EXECUTIVE COMMITTEE
The Executive Committee is responsible for the management of the business affairs of the Company when the Board of Directors is not in session. The function of the Executive Committee is to act as a mini Board of Directors. In doing so, it will review of the Company’s strategies, objectives of EII and its subsidiaries as well as the performance of the Company’s investments. The Committee shall also review and approve investment deals and follow-up on their performance.
Objectives
The objective of the Executive Committee is to assist the Board in fulfilling its responsibilities regarding the:
• Company’s investment policies, strategies and transactions.
• Performance of the Company’s investments.
• Company’s capital and financial resources.
• Providing recommendations on remuneration policies for Directors, CEO and senior management.
• Remuneration component in Human Resources Policies.
• CEO and senior management, succession planning, appointments and terminations.

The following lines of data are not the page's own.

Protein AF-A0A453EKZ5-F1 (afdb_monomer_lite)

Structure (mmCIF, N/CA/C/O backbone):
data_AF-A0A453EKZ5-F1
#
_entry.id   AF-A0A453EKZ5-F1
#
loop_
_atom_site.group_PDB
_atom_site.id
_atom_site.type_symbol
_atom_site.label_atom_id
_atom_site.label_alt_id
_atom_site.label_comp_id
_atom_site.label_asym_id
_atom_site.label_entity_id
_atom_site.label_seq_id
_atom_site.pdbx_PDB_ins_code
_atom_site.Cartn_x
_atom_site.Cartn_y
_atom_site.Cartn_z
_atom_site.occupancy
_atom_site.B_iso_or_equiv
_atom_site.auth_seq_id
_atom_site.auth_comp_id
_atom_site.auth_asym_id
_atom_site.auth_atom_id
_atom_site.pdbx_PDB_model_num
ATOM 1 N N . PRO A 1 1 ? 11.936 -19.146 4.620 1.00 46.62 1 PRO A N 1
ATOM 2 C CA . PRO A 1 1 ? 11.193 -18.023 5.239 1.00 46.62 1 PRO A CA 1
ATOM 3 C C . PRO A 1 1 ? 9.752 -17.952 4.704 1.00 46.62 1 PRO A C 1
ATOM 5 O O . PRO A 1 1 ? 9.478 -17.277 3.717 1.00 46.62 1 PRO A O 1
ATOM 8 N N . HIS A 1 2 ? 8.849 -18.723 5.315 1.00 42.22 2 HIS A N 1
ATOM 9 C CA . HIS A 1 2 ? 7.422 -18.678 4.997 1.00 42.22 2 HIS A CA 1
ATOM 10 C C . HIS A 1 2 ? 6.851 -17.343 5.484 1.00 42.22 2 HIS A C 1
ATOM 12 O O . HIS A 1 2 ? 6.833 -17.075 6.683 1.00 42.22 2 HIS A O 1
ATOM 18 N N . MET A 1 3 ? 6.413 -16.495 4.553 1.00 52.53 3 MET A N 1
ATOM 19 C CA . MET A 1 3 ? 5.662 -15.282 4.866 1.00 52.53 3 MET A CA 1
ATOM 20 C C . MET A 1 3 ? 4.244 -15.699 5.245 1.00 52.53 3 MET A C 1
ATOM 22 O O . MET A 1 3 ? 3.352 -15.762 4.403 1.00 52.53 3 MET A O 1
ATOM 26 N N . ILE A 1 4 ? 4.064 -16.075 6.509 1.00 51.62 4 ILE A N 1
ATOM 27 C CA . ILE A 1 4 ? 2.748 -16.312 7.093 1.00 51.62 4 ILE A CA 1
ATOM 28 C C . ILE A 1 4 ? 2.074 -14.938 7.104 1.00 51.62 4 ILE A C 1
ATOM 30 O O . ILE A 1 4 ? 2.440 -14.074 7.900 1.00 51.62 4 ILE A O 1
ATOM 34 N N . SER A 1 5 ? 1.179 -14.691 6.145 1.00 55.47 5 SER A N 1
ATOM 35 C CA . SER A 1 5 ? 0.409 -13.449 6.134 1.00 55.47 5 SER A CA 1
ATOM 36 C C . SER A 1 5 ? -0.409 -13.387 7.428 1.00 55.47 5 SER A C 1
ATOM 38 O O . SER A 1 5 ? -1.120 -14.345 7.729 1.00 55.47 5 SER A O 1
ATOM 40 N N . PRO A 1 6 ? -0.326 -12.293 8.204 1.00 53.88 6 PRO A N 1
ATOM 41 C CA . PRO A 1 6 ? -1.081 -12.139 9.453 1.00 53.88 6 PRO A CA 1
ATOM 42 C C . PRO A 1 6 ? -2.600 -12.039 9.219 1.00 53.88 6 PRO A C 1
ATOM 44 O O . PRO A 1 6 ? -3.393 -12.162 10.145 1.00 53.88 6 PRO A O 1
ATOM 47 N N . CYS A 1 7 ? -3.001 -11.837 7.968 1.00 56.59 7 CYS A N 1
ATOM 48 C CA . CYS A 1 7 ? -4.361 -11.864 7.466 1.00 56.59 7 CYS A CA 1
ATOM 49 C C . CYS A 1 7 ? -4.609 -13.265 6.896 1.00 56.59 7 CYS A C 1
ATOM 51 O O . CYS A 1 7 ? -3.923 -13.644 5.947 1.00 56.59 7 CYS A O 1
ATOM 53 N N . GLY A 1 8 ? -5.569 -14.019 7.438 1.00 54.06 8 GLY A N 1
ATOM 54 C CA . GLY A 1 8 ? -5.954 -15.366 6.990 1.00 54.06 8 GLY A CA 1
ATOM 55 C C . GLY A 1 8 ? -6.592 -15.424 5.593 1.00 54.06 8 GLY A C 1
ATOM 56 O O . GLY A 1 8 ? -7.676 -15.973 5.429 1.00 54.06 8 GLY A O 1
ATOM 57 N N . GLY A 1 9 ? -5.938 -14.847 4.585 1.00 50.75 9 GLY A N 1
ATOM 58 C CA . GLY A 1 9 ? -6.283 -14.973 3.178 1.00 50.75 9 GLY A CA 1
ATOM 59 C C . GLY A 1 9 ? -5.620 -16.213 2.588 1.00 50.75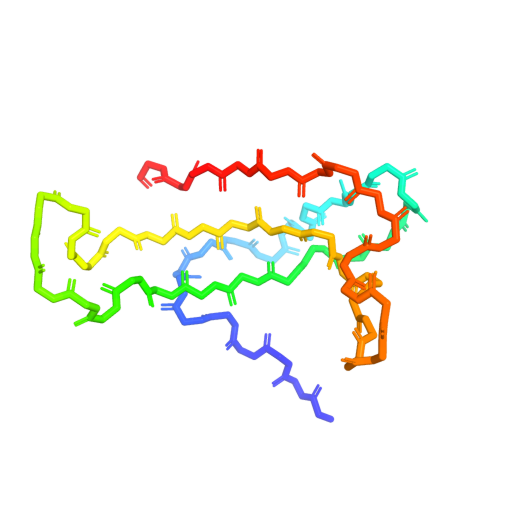 9 GLY A C 1
ATOM 60 O O . GLY A 1 9 ? -4.408 -16.386 2.690 1.00 50.75 9 GLY A O 1
ATOM 61 N N . SER A 1 10 ? -6.448 -17.074 2.004 1.00 49.31 10 SER A N 1
ATOM 62 C CA . SER A 1 10 ? -6.115 -18.301 1.273 1.00 49.31 10 SER A CA 1
ATOM 63 C C . SER A 1 10 ? -4.793 -18.222 0.474 1.00 49.31 10 SER A C 1
ATOM 65 O O . SER A 1 10 ? -4.516 -17.177 -0.115 1.00 49.31 10 SER A O 1
ATOM 67 N N . PRO A 1 11 ? -4.006 -19.313 0.347 1.00 50.25 11 PRO A N 1
ATOM 68 C CA . PRO A 1 11 ? -2.730 -19.356 -0.388 1.00 50.25 11 PRO A CA 1
ATOM 69 C C . PRO A 1 11 ? -2.836 -19.106 -1.907 1.00 50.25 11 PRO A C 1
ATOM 71 O O . PRO A 1 11 ? -1.858 -19.296 -2.630 1.00 50.25 11 PRO A O 1
ATOM 74 N N . GLY A 1 12 ? -3.988 -18.649 -2.408 1.00 53.25 12 GLY A N 1
ATOM 75 C CA . GLY A 1 12 ? -4.080 -17.989 -3.703 1.00 53.25 12 GLY A CA 1
ATOM 76 C C . GLY A 1 12 ? -3.324 -16.669 -3.633 1.00 53.25 12 GLY A C 1
ATOM 77 O O . GLY A 1 12 ? -3.896 -15.634 -3.313 1.00 53.25 12 GLY A O 1
ATOM 78 N N . THR A 1 13 ? -2.016 -16.718 -3.867 1.00 63.16 13 THR A N 1
ATOM 79 C CA . THR A 1 13 ? -1.130 -15.557 -3.862 1.00 63.16 13 THR A CA 1
ATOM 80 C C . THR A 1 13 ? -1.694 -14.470 -4.771 1.00 63.16 13 THR A C 1
ATOM 82 O O . THR A 1 13 ? -1.605 -14.576 -5.994 1.00 63.16 13 THR A O 1
ATOM 85 N N . CYS A 1 14 ? -2.280 -13.418 -4.198 1.00 73.88 14 CYS A N 1
ATOM 86 C CA . CYS A 1 14 ? -2.586 -12.218 -4.962 1.00 73.88 14 CYS A CA 1
ATOM 87 C C . CYS A 1 14 ? -1.265 -11.683 -5.526 1.00 73.88 14 CYS A C 1
ATOM 89 O O . CYS A 1 14 ? -0.261 -11.604 -4.814 1.00 73.88 14 CYS A O 1
ATOM 91 N N . PHE A 1 15 ? -1.244 -11.361 -6.817 1.00 85.50 15 PHE A N 1
ATOM 92 C CA . PHE A 1 15 ? -0.068 -10.810 -7.484 1.00 85.50 15 PHE A CA 1
ATOM 93 C C . PHE A 1 15 ? -0.266 -9.312 -7.700 1.00 85.50 15 PHE A C 1
ATOM 95 O O . PHE A 1 15 ? -1.342 -8.878 -8.108 1.00 85.50 15 PHE A O 1
ATOM 102 N N . CYS A 1 16 ? 0.772 -8.513 -7.450 1.00 89.69 16 CYS A N 1
ATOM 103 C CA . CYS A 1 16 ? 0.737 -7.090 -7.790 1.00 89.69 16 CYS A CA 1
ATOM 104 C C . CYS A 1 16 ? 1.011 -6.868 -9.290 1.00 89.69 16 CYS A C 1
ATOM 106 O O . CYS A 1 16 ? 1.283 -7.810 -10.038 1.00 89.69 16 CYS A O 1
ATOM 108 N N . TYR A 1 17 ? 1.024 -5.609 -9.741 1.00 89.12 17 TYR A N 1
ATOM 109 C CA . TYR A 1 17 ? 1.334 -5.268 -11.139 1.00 89.12 17 TYR A CA 1
ATOM 110 C C . TYR A 1 17 ? 2.733 -5.711 -11.592 1.00 89.12 17 TYR A C 1
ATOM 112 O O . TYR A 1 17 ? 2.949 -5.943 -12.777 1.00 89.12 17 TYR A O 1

• Other matters referred to the Committee by the Board.
AUDIT COMMITTEE
The Audit Committee is responsible for the integrity of the financial statements, compliance with the laws and regulatory requirements, the internal systems and controls, the risk management function, the independence and qualifications of the Company’s auditors and the performance of the internal auditors of the Company and its subsidiaries and the compliance function.
Objectives
The main objective of the Committee is to maintain free and open communication between the Committee, external auditors, internal auditors and senior management. The other objectives of the Audit Committee include:
• Monitoring the integrity of the financial statements of the Company, and any formal announcements relating to the Company’s financial performance, and reviewing significant financial reporting judgments contained in them.
• Reviewing the Company’s internal controls and risk management systems unless expressly addressed by a separate Board risk committee.

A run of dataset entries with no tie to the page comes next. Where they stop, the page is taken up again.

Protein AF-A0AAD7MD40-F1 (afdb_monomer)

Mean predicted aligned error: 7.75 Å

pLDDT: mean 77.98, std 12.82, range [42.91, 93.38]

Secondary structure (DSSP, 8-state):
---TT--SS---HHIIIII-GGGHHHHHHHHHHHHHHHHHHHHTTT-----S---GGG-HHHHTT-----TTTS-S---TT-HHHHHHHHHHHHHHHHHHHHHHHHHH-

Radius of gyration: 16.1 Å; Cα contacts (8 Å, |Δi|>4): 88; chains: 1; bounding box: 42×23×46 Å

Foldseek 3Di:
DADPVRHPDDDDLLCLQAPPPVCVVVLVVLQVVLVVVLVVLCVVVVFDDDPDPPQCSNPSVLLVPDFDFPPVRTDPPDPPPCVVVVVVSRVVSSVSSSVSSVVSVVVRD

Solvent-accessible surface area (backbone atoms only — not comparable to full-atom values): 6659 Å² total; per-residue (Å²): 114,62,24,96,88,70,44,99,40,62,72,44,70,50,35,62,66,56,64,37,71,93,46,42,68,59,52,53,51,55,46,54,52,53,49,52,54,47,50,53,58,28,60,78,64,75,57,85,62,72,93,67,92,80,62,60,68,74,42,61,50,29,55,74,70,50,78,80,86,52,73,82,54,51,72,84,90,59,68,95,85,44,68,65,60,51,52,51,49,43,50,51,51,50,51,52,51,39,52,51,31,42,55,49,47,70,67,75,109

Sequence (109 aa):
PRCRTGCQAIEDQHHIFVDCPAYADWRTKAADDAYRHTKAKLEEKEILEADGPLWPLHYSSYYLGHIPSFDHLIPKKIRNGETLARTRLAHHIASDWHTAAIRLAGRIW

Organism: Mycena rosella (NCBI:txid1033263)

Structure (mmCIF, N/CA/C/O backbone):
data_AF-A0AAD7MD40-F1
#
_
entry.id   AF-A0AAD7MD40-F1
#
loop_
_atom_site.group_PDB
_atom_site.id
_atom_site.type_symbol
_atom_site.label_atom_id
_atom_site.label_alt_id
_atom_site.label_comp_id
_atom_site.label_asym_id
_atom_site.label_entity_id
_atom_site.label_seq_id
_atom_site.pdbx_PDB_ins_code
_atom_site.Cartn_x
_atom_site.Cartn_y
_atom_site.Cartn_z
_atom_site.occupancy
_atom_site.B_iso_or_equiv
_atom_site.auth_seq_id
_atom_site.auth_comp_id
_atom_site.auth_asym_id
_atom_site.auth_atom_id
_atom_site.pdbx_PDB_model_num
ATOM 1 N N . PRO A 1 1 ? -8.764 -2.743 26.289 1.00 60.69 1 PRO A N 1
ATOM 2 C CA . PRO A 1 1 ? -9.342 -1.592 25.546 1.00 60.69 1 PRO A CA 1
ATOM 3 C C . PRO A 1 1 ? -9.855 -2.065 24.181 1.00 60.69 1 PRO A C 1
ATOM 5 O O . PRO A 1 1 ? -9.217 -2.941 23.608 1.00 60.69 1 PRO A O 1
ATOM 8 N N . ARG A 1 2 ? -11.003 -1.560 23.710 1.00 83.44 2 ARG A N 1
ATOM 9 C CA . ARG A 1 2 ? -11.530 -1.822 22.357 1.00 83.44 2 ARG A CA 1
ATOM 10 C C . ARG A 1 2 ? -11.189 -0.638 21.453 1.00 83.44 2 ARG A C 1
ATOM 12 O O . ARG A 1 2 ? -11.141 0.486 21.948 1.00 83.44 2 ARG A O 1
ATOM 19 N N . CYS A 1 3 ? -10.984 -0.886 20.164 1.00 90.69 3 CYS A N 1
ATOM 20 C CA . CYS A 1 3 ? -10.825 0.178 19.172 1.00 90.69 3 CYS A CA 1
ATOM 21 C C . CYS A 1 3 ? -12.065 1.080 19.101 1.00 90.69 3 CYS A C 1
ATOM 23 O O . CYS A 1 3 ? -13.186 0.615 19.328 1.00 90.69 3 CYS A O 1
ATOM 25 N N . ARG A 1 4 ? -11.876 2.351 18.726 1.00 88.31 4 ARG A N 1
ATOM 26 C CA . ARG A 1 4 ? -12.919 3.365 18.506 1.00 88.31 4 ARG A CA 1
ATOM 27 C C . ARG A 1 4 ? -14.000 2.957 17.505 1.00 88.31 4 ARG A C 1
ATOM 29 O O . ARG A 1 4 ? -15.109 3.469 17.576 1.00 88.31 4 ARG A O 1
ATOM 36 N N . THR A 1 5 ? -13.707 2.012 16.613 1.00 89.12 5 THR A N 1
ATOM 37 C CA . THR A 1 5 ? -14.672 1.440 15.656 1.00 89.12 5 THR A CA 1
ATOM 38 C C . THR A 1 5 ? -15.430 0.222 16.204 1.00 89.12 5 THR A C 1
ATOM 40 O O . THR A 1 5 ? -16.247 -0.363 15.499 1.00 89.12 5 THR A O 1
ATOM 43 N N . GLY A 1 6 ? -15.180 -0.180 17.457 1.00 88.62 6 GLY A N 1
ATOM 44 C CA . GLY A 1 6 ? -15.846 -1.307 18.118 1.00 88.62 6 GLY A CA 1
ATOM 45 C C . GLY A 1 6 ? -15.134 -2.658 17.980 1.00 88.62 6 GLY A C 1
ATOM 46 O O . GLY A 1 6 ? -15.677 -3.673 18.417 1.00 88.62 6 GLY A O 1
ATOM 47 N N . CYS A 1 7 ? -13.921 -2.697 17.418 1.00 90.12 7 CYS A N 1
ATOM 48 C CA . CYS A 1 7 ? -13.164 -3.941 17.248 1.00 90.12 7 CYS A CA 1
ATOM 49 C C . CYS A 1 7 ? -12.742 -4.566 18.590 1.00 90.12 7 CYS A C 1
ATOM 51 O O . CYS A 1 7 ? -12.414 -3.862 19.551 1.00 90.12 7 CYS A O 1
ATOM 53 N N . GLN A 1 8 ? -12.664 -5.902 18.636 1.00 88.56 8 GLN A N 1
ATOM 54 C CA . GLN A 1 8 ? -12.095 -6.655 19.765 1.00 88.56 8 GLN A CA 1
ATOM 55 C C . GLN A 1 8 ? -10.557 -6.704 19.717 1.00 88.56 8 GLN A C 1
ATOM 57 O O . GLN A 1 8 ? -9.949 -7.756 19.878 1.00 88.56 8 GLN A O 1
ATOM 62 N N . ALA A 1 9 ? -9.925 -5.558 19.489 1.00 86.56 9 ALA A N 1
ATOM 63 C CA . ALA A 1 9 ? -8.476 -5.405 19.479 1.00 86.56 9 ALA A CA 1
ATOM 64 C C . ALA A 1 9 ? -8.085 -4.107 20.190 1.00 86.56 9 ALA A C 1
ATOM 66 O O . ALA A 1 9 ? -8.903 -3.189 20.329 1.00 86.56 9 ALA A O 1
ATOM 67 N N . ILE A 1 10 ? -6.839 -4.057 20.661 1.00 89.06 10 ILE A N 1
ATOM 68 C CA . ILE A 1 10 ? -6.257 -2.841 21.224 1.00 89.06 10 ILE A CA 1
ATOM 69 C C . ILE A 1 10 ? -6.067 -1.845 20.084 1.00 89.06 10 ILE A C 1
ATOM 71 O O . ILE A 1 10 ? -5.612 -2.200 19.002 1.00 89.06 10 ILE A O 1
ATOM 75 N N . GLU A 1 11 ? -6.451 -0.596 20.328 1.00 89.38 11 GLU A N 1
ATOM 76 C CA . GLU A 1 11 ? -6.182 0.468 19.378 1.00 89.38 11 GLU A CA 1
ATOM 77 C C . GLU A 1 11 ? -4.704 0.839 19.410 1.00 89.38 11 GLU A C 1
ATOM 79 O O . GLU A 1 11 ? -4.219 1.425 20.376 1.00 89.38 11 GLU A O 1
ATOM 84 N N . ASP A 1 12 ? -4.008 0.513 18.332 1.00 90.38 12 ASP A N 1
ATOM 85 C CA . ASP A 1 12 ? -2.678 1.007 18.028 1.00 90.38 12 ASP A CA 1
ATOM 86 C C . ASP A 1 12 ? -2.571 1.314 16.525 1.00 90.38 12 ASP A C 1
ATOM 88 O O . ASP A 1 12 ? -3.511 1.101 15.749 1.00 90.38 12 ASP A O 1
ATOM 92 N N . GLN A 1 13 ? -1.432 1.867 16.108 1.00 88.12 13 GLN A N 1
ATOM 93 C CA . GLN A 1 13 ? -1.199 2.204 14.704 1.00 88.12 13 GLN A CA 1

• Monitoring and reviewing the effectiveness of the Company’s Internal Audit Function.
• Making recommendations to the Board, in relation to the appointment, re-appointment and removal of the external auditor and approving the remuneration and terms of engagement of the external auditor.
• Reviewing and monitoring the external auditor’s independence and objectivity and the effectiveness of the audit process, taking into consideration relevant professional and regulatory requirements.
• Developing and implementing policies on the engagement of the external auditor to supply non-audit services, taking into account relevant ethical guidance regarding the provision of non-audit services by the external audit firm.
• Reporting to the Board, on potential improvements at large.